ASSIGNMENT -
Every record below should be printed again exactly, with its pictures removed.

DATA SECTION -
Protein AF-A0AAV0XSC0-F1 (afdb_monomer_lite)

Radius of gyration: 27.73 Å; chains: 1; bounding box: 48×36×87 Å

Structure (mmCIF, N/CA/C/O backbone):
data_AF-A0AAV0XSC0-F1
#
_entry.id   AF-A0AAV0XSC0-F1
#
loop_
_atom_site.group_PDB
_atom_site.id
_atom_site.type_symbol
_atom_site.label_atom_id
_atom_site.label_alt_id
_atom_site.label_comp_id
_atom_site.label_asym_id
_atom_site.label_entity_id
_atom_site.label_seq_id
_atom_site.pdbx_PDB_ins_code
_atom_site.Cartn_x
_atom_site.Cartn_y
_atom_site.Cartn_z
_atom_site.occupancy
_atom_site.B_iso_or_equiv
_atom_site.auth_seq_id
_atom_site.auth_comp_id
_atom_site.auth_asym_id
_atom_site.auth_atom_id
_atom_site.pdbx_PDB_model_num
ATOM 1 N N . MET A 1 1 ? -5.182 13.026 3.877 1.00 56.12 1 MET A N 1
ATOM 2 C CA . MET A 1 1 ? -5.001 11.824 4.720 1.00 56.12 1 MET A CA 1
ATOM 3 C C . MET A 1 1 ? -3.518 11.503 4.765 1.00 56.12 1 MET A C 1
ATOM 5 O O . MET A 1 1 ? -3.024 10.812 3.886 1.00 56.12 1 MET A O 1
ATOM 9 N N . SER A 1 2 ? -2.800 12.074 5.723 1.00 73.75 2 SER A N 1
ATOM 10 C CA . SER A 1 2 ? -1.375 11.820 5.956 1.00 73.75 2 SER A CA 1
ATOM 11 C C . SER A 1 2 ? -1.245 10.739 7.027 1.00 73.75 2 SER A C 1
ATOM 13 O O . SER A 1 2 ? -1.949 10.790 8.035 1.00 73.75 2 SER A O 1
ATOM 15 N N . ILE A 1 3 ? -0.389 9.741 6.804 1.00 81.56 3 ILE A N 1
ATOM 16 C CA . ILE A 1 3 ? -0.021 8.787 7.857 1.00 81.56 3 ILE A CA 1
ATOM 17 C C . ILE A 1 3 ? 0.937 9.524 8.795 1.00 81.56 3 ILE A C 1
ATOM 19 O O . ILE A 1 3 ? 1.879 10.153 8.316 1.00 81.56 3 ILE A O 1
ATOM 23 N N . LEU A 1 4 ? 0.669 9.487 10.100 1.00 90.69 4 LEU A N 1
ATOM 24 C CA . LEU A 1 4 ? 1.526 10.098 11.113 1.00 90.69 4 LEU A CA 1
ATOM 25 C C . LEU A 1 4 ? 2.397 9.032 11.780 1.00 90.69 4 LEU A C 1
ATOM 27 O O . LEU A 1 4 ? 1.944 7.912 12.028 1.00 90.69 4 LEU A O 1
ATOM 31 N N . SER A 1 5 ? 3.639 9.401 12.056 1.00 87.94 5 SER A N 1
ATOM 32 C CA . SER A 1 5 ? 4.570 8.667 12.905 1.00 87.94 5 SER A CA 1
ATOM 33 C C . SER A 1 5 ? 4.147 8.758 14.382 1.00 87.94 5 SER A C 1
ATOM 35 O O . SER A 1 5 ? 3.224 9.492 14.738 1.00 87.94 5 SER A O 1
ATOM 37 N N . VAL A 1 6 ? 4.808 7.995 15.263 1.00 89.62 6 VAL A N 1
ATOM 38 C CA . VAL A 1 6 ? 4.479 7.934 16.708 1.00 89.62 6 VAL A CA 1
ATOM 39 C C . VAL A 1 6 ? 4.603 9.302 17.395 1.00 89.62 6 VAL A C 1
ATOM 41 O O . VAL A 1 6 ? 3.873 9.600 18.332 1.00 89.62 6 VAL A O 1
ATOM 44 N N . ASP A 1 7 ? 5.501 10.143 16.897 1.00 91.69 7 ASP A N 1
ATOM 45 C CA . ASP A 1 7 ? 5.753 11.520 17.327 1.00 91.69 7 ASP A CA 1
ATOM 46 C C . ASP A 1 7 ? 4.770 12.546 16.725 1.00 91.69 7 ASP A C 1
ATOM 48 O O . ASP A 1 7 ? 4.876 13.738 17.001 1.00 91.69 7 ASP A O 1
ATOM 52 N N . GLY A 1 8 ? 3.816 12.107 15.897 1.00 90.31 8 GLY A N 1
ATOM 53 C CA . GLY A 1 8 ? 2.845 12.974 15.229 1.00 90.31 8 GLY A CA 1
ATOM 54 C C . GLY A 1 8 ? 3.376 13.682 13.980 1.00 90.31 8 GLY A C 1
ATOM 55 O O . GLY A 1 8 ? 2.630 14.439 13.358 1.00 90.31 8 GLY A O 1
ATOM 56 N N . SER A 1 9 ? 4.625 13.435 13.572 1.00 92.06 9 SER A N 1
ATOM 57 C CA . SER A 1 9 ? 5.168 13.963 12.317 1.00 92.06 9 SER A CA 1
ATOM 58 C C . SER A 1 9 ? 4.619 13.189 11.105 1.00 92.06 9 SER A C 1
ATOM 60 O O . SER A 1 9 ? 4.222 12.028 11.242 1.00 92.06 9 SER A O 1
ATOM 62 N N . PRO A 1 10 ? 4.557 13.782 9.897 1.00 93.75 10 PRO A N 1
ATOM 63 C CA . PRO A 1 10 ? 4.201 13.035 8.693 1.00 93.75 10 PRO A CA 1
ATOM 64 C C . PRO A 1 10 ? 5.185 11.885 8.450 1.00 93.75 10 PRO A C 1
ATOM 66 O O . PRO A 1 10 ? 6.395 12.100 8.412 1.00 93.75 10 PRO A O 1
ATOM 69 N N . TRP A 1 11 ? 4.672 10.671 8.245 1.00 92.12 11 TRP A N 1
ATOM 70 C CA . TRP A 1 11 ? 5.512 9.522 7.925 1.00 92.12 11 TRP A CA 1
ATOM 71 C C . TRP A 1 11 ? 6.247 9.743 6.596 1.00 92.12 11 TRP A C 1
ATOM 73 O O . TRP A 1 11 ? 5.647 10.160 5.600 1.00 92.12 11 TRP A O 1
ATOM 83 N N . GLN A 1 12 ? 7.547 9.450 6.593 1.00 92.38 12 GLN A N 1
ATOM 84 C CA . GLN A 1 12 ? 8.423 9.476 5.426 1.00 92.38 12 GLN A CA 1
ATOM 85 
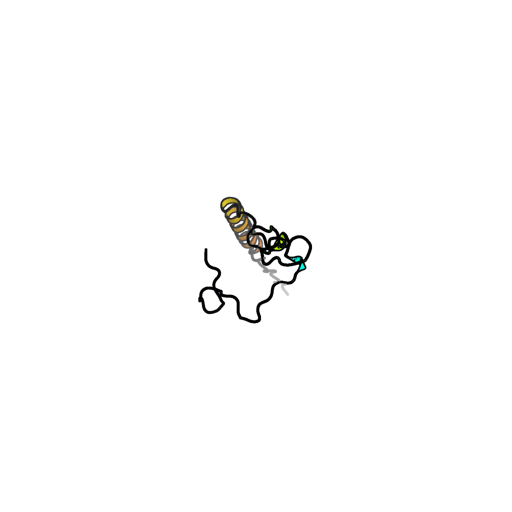C C . GLN A 1 12 ? 9.319 8.231 5.457 1.00 92.38 12 GLN A C 1
ATOM 87 O O . GLN A 1 12 ? 9.819 7.885 6.533 1.00 92.38 12 GLN A O 1
ATOM 92 N N . PRO A 1 13 ? 9.548 7.568 4.312 1.00 92.00 13 PRO A N 1
ATOM 93 C CA . PRO A 1 13 ? 10.461 6.439 4.247 1.00 92.00 13 PRO A CA 1
ATOM 94 C C . PRO A 1 13 ? 11.904 6.896 4.485 1.00 92.00 13 PRO A C 1
ATOM 96 O O . PRO A 1 13 ? 12.347 7.934 3.990 1.00 92.00 13 PRO A O 1
ATOM 99 N N . LYS A 1 14 ? 12.656 6.097 5.233 1.00 92.75 14 LYS A N 1
ATOM 100 C CA . LYS A 1 14 ? 14.098 6.250 5.431 1.00 92.75 14 LYS A CA 1
ATOM 101 C C . LYS A 1 14 ? 14.864 5.632 4.264 1.00 92.75 14 LYS A C 1
ATOM 103 O O . LYS A 1 14 ? 14.345 4.810 3.519 1.00 92.75 14 LYS A O 1
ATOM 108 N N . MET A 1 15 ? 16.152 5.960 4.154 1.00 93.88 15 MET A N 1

RESPONSE BELOW -
Protein AF-A0AAV0XSC0-F1 (afdb_monomer_lite)

Radius of gyration: 27.73 Å; chains: 1; bounding box: 48×36×87 Å

Structure (mmCIF, N/CA/C/O backbone):
data_AF-A0AAV0XSC0-F1
#
_entry.id   AF-A0AAV0XSC0-F1
#
loop_
_atom_site.group_PDB
_atom_site.id
_atom_site.type_symbol
_atom_site.label_atom_id
_atom_site.label_alt_id
_atom_site.label_comp_id
_atom_site.label_asym_id
_atom_site.label_entity_id
_atom_site.label_seq_id
_atom_site.pdbx_PDB_ins_code
_atom_site.Cartn_x
_atom_site.Cartn_y
_atom_site.Cartn_z
_atom_site.occupancy
_atom_site.B_iso_or_equiv
_atom_site.auth_seq_id
_atom_site.auth_comp_id
_atom_site.auth_asym_id
_atom_site.auth_atom_id
_atom_site.pdbx_PDB_model_num
ATOM 1 N N . MET A 1 1 ? -5.182 13.026 3.877 1.00 56.12 1 MET A N 1
ATOM 2 C CA . MET A 1 1 ? -5.001 11.824 4.720 1.00 56.12 1 MET A CA 1
ATOM 3 C C . MET A 1 1 ? -3.518 11.503 4.765 1.00 56.12 1 MET A C 1
ATOM 5 O O . MET A 1 1 ? -3.024 10.812 3.886 1.00 56.12 1 MET A O 1
ATOM 9 N N . SER A 1 2 ? -2.800 12.074 5.723 1.00 73.75 2 SER A N 1
ATOM 10 C CA . SER A 1 2 ? -1.375 11.820 5.956 1.00 73.75 2 SER A CA 1
ATOM 11 C C . SER A 1 2 ? -1.245 10.739 7.027 1.00 73.75 2 SER A C 1
ATOM 13 O O . SER A 1 2 ? -1.949 10.790 8.035 1.00 73.75 2 SER A O 1
ATOM 15 N N . ILE A 1 3 ? -0.389 9.741 6.804 1.00 81.56 3 ILE A N 1
ATOM 16 C CA . ILE A 1 3 ? -0.021 8.787 7.857 1.00 81.56 3 ILE A CA 1
ATOM 17 C C . ILE A 1 3 ? 0.937 9.524 8.795 1.00 81.56 3 ILE A C 1
ATOM 19 O O . ILE A 1 3 ? 1.879 10.153 8.316 1.00 81.56 3 ILE A O 1
ATOM 23 N N . LEU A 1 4 ? 0.669 9.487 10.100 1.00 90.69 4 LEU A N 1
ATOM 24 C CA . LEU A 1 4 ? 1.526 10.098 11.113 1.00 90.69 4 LEU A CA 1
ATOM 25 C C . LEU A 1 4 ? 2.397 9.032 11.780 1.00 90.69 4 LEU A C 1
ATOM 27 O O . LEU A 1 4 ? 1.944 7.912 12.028 1.00 90.69 4 LEU A O 1
ATOM 31 N N . SER A 1 5 ? 3.639 9.401 12.056 1.00 87.94 5 SER A N 1
ATOM 32 C CA . SER A 1 5 ? 4.570 8.667 12.905 1.00 87.94 5 SER A CA 1
ATOM 33 C C . SER A 1 5 ? 4.147 8.758 14.382 1.00 87.94 5 SER A C 1
ATOM 35 O O . SER A 1 5 ? 3.224 9.492 14.738 1.00 87.94 5 SER A O 1
ATOM 37 N N . VAL A 1 6 ? 4.808 7.995 15.263 1.00 89.62 6 VAL A N 1
ATOM 38 C CA . VAL A 1 6 ? 4.479 7.934 16.708 1.00 89.62 6 VAL A CA 1
ATOM 39 C C . VAL A 1 6 ? 4.603 9.302 17.395 1.00 89.62 6 VAL A C 1
ATOM 41 O O . VAL A 1 6 ? 3.873 9.600 18.332 1.00 89.62 6 VAL A O 1
ATOM 44 N N . ASP A 1 7 ? 5.501 10.143 16.897 1.00 91.69 7 ASP A N 1
ATOM 45 C CA . ASP A 1 7 ? 5.753 11.520 17.327 1.00 91.69 7 ASP A CA 1
ATOM 46 C C . ASP A 1 7 ? 4.770 12.546 16.725 1.00 91.69 7 ASP A C 1
ATOM 48 O O . ASP A 1 7 ? 4.876 13.738 17.001 1.00 91.69 7 ASP A O 1
ATOM 52 N N . GLY A 1 8 ? 3.816 12.107 15.897 1.00 90.31 8 GLY A N 1
ATOM 53 C CA . GLY A 1 8 ? 2.845 12.974 15.229 1.00 90.31 8 GLY A CA 1
ATOM 54 C C . GLY A 1 8 ? 3.376 13.682 13.980 1.00 90.31 8 GLY A C 1
ATOM 55 O O . GLY A 1 8 ? 2.630 14.439 13.358 1.00 90.31 8 GLY A O 1
ATOM 56 N N . SER A 1 9 ? 4.625 13.435 13.572 1.00 92.06 9 SER A N 1
ATOM 57 C CA . SER A 1 9 ? 5.168 13.963 12.317 1.00 92.06 9 SER A CA 1
ATOM 58 C C . SER A 1 9 ? 4.619 13.189 11.105 1.00 92.06 9 SER A C 1
ATOM 60 O O . SER A 1 9 ? 4.222 12.028 11.242 1.00 92.06 9 SER A O 1
ATOM 62 N N . PRO A 1 10 ? 4.557 13.782 9.897 1.00 93.75 10 PRO A N 1
ATOM 63 C CA . PRO A 1 10 ? 4.201 13.035 8.693 1.00 93.75 10 PRO A CA 1
ATOM 64 C C . PRO A 1 10 ? 5.185 11.885 8.450 1.00 93.75 10 PRO A C 1
ATOM 66 O O . PRO A 1 10 ? 6.395 12.100 8.412 1.00 93.75 10 PRO A O 1
ATOM 69 N N . TRP A 1 11 ? 4.672 10.671 8.245 1.00 92.12 11 TRP A N 1
ATOM 70 C CA . TRP A 1 11 ? 5.512 9.522 7.925 1.00 92.12 11 TRP A CA 1
ATOM 71 C C . TRP A 1 11 ? 6.247 9.743 6.596 1.00 92.12 11 TRP A C 1
ATOM 73 O O . TRP A 1 11 ? 5.647 10.160 5.600 1.00 92.12 11 TRP A O 1
ATOM 83 N N . GLN A 1 12 ? 7.547 9.450 6.593 1.00 92.38 12 GLN A N 1
ATOM 84 C CA . GLN A 1 12 ? 8.423 9.476 5.426 1.00 92.38 12 GLN A CA 1
ATOM 85 
C C . GLN A 1 12 ? 9.319 8.231 5.457 1.00 92.38 12 GLN A C 1
ATOM 87 O O . GLN A 1 12 ? 9.819 7.885 6.533 1.00 92.38 12 GLN A O 1
ATOM 92 N N . PRO A 1 13 ? 9.548 7.568 4.312 1.00 92.00 13 PRO A N 1
ATOM 93 C CA . PRO A 1 13 ? 10.461 6.439 4.247 1.00 92.00 13 PRO A CA 1
ATOM 94 C C . PRO A 1 13 ? 11.904 6.896 4.485 1.00 92.00 13 PRO A C 1
ATOM 96 O O . PRO A 1 13 ? 12.347 7.934 3.990 1.00 92.00 13 PRO A O 1
ATOM 99 N N . LYS A 1 14 ? 12.656 6.097 5.233 1.00 92.75 14 LYS A N 1
ATOM 100 C CA . LYS A 1 14 ? 14.098 6.250 5.431 1.00 92.75 14 LYS A CA 1
ATOM 101 C C . LYS A 1 14 ? 14.864 5.632 4.264 1.00 92.75 14 LYS A C 1
ATOM 103 O O . LYS A 1 14 ? 14.345 4.810 3.519 1.00 92.75 14 LYS A O 1
ATOM 108 N N . MET A 1 15 ? 16.152 5.960 4.154 1.00 93.88 15 MET A N 1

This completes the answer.